> [What the task requires]:
Report every line of the material that contains the string "synthetic".
——————————
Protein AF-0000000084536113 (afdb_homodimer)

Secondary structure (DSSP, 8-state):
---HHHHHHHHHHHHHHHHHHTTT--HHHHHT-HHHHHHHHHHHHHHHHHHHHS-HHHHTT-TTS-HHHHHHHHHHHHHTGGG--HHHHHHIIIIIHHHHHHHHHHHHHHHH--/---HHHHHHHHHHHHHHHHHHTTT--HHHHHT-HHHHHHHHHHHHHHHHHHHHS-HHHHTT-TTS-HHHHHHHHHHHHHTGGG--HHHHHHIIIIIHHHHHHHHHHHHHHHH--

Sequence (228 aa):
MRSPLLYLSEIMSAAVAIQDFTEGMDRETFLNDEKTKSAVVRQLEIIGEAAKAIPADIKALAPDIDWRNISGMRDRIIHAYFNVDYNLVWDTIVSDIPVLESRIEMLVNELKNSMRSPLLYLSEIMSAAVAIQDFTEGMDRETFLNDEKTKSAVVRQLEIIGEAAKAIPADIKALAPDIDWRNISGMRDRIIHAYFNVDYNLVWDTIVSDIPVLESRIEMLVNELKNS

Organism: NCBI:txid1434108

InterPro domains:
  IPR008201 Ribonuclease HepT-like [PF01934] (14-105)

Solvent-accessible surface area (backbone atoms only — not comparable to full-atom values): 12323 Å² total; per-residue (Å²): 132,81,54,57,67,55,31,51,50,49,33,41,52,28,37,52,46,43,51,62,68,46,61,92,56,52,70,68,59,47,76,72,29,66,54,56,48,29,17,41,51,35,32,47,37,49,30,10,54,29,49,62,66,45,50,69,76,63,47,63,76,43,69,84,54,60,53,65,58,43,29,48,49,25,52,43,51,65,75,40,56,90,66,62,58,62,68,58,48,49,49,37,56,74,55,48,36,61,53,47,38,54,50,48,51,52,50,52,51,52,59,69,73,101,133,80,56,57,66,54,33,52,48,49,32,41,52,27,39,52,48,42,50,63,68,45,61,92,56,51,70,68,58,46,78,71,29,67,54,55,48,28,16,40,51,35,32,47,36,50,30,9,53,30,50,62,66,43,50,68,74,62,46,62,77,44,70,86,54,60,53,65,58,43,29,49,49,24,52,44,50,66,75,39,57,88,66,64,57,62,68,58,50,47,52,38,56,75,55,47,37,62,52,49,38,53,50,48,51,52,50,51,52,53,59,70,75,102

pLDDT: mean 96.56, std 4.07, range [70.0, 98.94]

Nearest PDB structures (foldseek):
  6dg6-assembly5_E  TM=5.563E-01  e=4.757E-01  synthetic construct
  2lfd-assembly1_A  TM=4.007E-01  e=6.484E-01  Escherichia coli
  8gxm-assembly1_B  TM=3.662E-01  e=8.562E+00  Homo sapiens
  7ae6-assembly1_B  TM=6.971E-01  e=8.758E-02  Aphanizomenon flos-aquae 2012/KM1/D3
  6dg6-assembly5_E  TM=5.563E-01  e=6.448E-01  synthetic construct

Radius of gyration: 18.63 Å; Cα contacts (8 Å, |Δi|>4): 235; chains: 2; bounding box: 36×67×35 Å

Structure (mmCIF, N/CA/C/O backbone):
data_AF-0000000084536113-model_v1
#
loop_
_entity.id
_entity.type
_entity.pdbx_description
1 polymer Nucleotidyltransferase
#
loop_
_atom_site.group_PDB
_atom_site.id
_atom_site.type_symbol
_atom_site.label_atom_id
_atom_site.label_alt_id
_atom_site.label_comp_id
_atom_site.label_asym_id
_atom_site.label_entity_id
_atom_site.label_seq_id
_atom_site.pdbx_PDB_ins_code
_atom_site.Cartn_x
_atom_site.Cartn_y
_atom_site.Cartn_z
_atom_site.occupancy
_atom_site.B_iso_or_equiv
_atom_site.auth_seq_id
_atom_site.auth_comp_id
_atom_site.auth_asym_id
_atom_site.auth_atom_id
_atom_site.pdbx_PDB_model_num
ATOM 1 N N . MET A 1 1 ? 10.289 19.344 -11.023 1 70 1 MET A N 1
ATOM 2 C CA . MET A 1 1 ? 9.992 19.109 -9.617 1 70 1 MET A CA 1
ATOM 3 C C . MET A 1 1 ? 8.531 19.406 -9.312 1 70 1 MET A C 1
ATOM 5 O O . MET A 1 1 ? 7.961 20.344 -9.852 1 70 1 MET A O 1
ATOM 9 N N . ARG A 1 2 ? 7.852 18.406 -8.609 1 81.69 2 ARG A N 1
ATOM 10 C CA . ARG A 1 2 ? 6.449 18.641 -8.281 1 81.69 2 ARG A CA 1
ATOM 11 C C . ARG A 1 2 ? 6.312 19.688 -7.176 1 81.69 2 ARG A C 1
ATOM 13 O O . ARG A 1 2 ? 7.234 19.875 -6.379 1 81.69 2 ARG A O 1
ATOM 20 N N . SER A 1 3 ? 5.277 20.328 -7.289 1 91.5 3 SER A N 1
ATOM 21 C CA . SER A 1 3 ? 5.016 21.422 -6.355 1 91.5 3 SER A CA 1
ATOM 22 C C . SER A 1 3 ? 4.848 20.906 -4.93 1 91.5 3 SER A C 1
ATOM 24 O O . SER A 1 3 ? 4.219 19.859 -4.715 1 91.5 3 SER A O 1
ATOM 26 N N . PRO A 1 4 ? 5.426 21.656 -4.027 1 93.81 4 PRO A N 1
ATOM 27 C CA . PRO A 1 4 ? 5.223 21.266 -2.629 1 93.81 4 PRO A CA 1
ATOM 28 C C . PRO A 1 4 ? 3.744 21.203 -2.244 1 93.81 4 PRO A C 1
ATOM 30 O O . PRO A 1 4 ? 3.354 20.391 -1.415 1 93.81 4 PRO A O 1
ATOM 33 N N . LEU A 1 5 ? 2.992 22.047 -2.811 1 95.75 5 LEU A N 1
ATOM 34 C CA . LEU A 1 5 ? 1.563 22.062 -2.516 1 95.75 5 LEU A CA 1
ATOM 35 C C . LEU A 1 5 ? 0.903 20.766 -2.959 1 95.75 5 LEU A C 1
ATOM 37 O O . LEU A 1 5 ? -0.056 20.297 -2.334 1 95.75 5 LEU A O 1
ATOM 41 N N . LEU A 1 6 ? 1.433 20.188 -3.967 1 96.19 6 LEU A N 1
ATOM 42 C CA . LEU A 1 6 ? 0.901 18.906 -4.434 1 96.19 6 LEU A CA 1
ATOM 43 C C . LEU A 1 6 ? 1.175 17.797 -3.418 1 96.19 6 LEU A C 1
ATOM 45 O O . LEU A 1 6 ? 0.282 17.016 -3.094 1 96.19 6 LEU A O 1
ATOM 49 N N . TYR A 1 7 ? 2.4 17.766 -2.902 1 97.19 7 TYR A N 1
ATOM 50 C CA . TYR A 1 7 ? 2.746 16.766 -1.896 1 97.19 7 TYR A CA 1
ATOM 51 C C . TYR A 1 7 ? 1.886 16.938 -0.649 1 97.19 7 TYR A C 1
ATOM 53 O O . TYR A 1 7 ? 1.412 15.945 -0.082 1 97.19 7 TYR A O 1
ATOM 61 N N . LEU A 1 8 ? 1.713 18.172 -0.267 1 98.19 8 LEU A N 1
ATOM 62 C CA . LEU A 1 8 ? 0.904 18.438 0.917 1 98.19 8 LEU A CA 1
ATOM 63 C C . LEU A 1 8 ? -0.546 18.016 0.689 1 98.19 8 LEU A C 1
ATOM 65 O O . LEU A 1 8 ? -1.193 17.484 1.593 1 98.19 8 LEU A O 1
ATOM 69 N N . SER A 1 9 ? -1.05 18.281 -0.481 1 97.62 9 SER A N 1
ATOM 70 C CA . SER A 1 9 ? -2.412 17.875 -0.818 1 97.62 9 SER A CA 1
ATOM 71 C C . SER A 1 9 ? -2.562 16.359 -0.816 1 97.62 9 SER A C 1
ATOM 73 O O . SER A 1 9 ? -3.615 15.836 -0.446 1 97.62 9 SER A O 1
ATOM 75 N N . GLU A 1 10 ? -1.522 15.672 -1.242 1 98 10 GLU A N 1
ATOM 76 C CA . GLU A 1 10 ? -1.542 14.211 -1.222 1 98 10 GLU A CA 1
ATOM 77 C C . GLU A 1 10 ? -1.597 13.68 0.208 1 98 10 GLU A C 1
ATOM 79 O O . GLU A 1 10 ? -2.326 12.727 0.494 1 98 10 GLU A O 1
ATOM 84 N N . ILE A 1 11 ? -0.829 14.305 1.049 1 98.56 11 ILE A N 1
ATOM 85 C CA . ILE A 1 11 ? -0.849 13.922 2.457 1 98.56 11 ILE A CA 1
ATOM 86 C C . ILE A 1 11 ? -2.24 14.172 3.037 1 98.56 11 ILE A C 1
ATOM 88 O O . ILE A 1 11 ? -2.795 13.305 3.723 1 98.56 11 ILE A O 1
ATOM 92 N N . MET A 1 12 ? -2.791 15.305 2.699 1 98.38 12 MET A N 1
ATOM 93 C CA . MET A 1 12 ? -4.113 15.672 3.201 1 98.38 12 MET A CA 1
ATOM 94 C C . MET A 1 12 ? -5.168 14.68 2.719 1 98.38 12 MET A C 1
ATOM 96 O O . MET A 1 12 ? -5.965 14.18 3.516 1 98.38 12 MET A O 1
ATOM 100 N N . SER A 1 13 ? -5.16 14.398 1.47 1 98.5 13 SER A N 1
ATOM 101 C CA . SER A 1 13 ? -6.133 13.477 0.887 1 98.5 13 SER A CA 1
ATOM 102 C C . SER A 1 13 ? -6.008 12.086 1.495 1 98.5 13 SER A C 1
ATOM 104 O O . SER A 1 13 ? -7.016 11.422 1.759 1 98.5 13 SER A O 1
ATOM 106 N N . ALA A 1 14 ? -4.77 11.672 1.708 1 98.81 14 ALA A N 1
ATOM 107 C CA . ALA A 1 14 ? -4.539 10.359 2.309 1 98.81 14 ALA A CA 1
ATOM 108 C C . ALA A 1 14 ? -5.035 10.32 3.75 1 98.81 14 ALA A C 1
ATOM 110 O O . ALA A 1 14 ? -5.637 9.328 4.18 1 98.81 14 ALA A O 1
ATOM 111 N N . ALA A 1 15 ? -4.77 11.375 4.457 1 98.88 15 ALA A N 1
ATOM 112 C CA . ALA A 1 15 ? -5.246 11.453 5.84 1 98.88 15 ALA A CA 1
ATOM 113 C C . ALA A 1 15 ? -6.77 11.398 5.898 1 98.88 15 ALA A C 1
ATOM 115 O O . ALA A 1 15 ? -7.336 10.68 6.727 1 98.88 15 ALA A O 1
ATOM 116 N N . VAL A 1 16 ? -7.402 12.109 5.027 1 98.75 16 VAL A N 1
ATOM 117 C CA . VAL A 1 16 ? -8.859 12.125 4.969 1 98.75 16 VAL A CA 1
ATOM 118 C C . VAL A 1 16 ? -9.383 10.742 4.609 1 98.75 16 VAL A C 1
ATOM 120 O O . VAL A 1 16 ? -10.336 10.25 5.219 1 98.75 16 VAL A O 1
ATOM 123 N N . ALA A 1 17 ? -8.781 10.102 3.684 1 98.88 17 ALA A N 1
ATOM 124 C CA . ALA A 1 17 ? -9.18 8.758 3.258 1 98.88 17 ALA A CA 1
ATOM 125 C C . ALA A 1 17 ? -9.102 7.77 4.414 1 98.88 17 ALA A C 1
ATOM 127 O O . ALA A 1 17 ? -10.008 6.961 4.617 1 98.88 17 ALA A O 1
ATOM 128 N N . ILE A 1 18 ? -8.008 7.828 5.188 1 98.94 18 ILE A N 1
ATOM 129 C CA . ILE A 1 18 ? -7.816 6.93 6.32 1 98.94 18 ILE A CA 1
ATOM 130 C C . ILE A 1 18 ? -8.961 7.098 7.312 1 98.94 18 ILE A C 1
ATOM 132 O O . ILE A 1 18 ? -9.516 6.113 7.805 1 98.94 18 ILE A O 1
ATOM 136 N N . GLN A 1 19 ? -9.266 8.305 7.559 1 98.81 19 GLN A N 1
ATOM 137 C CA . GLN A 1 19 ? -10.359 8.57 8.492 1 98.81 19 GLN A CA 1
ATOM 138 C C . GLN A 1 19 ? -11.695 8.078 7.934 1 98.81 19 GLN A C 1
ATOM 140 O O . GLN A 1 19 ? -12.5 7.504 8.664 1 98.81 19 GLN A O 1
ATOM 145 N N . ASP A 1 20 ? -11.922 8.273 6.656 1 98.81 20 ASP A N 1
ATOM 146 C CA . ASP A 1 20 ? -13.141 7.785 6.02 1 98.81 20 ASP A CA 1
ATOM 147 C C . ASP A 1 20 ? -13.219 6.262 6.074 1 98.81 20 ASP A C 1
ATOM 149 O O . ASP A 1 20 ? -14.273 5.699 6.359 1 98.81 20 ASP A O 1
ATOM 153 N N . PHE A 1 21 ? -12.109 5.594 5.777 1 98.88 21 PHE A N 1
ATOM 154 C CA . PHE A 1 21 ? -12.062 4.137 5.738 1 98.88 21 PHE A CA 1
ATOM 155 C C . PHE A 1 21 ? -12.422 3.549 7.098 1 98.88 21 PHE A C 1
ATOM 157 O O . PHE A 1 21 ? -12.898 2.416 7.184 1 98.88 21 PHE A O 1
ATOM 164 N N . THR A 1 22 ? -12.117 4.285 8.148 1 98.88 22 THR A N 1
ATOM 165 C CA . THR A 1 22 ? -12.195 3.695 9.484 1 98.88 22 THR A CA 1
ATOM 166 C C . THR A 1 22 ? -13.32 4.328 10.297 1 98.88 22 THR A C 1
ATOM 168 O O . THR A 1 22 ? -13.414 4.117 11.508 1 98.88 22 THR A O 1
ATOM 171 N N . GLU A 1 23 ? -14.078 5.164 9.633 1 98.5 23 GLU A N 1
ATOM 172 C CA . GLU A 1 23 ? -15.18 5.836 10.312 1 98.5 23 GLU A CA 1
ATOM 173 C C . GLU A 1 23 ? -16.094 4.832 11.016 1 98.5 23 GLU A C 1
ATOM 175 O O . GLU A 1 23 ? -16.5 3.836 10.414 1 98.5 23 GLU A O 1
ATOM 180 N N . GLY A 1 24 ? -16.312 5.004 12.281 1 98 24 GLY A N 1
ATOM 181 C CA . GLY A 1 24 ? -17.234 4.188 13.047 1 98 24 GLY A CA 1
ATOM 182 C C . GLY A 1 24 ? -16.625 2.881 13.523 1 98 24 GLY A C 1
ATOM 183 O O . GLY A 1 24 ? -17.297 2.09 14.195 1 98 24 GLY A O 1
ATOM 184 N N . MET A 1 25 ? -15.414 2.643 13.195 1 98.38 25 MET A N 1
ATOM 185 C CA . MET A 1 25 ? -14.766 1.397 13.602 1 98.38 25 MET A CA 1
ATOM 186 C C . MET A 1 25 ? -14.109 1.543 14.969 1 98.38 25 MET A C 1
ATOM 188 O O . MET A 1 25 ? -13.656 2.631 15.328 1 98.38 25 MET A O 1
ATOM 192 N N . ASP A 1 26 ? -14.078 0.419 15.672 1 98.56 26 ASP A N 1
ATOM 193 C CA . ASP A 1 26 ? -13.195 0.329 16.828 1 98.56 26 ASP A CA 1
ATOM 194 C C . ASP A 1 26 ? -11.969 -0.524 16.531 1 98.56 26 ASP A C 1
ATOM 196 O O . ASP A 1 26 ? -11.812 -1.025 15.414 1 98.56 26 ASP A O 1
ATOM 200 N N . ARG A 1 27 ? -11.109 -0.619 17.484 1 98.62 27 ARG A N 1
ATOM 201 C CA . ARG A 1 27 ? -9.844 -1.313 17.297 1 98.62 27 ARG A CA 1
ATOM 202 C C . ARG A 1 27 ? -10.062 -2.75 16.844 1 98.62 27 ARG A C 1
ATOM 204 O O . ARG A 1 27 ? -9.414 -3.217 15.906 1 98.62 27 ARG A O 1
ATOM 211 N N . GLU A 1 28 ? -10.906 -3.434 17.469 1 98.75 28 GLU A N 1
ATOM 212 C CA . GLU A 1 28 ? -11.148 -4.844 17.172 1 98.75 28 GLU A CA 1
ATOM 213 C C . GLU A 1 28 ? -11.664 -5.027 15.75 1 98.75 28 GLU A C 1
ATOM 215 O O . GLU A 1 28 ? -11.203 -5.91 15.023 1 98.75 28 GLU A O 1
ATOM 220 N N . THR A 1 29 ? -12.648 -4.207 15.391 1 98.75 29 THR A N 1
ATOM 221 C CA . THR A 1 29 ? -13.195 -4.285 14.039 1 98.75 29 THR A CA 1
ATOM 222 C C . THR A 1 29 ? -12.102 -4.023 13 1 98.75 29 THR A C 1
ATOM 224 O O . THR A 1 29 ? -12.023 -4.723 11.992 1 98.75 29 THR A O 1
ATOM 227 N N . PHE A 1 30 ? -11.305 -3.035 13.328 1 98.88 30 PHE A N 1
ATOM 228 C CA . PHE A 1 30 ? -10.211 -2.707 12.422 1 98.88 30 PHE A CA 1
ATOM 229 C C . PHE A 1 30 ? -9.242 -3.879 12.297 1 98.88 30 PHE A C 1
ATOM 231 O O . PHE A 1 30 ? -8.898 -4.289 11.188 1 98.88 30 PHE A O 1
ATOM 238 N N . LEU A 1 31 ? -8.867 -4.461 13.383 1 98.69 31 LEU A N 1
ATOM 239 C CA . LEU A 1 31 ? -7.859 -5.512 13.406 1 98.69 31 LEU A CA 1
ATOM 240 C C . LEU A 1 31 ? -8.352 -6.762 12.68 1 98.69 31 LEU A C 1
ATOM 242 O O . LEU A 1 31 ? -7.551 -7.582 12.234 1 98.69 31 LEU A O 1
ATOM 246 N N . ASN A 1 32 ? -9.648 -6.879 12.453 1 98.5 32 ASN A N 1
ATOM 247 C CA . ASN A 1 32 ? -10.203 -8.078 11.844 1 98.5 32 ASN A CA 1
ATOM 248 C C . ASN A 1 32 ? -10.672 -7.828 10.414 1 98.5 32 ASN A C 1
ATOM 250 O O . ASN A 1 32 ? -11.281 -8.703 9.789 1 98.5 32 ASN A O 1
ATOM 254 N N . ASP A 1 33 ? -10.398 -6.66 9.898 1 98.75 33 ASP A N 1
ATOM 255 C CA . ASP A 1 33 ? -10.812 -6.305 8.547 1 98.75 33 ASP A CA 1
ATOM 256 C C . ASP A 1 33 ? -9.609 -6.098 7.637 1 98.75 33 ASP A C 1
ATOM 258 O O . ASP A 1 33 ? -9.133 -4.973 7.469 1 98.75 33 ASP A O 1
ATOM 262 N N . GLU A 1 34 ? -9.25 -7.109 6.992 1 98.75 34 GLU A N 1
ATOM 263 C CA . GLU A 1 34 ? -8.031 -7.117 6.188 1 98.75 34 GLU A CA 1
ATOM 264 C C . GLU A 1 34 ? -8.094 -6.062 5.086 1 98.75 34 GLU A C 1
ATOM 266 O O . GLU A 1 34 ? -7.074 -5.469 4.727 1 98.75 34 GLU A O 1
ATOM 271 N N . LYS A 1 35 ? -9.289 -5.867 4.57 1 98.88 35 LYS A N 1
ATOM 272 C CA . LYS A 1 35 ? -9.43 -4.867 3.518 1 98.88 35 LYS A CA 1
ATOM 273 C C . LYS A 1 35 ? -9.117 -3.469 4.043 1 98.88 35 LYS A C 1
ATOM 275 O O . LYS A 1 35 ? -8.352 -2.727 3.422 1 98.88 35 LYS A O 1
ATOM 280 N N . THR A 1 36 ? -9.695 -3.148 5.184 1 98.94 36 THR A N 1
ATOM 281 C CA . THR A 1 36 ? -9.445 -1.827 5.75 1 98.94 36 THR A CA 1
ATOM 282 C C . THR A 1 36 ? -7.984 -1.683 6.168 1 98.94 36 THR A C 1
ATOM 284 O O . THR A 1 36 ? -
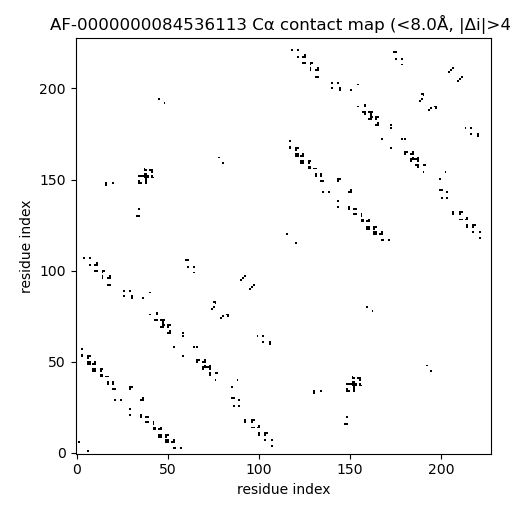7.371 -0.636 5.949 1 98.94 36 THR A O 1
ATOM 287 N N . LYS A 1 37 ? -7.441 -2.738 6.734 1 98.88 37 LYS A N 1
ATOM 288 C CA . LYS A 1 37 ? -6.027 -2.719 7.102 1 98.88 37 LYS A CA 1
ATOM 289 C C . LYS A 1 37 ? -5.148 -2.426 5.891 1 98.88 37 LYS A C 1
ATOM 291 O O . LYS A 1 37 ? -4.277 -1.556 5.941 1 98.88 37 LYS A O 1
ATOM 296 N N . SER A 1 38 ? -5.43 -3.096 4.836 1 98.88 38 SER A N 1
ATOM 297 C CA . SER A 1 38 ? -4.668 -2.916 3.605 1 98.88 38 SER A CA 1
ATOM 298 C C . SER A 1 38 ? -4.816 -1.501 3.061 1 98.88 38 SER A C 1
ATOM 300 O O . SER A 1 38 ? -3.832 -0.87 2.674 1 98.88 38 SER A O 1
ATOM 302 N N . ALA A 1 39 ? -6.016 -1.028 3.059 1 98.94 39 ALA A N 1
ATOM 303 C CA . ALA A 1 39 ? -6.305 0.299 2.52 1 98.94 39 ALA A CA 1
ATOM 304 C C . ALA A 1 39 ? -5.598 1.384 3.326 1 98.94 39 ALA A C 1
ATOM 306 O O . ALA A 1 39 ? -5.004 2.305 2.758 1 98.94 39 ALA A O 1
ATOM 307 N N . VAL A 1 40 ? -5.672 1.25 4.617 1 98.94 40 VAL A N 1
ATOM 308 C CA . VAL A 1 40 ? -5.059 2.229 5.508 1 98.94 
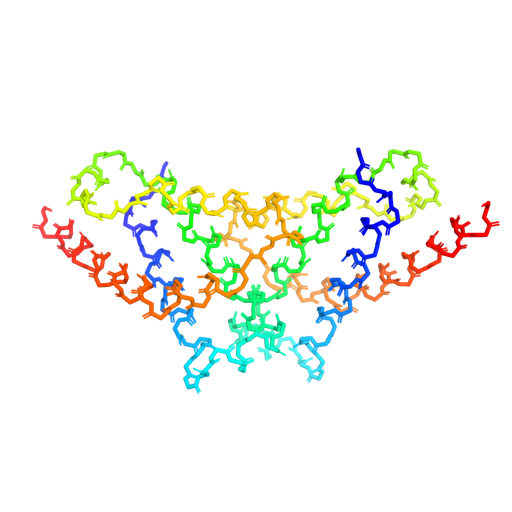40 VAL A CA 1
ATOM 309 C C . VAL A 1 40 ? -3.545 2.234 5.305 1 98.94 40 VAL A C 1
ATOM 311 O O . VAL A 1 40 ? -2.932 3.299 5.191 1 98.94 40 VAL A O 1
ATOM 314 N N . VAL A 1 41 ? -2.98 1.101 5.25 1 98.75 41 VAL A N 1
ATOM 315 C CA . VAL A 1 41 ? -1.534 0.994 5.102 1 98.75 41 VAL A CA 1
ATOM 316 C C . VAL A 1 41 ? -1.104 1.615 3.775 1 98.75 41 VAL A C 1
ATOM 318 O O . VAL A 1 41 ? -0.091 2.314 3.709 1 98.75 41 VAL A O 1
ATOM 321 N N . ARG A 1 42 ? -1.842 1.417 2.723 1 98.56 42 ARG A N 1
ATOM 322 C CA . ARG A 1 42 ? -1.564 2.047 1.437 1 98.56 42 ARG A CA 1
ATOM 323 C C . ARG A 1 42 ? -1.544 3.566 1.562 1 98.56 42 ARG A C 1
——————————
> [Result]:
  6dg6-assembly5_E  TM=5.563E-01  e=4.757E-01  synthetic construct
  6dg6-assembly5_E  TM=5.563E-01  e=6.448E-01  synthetic construct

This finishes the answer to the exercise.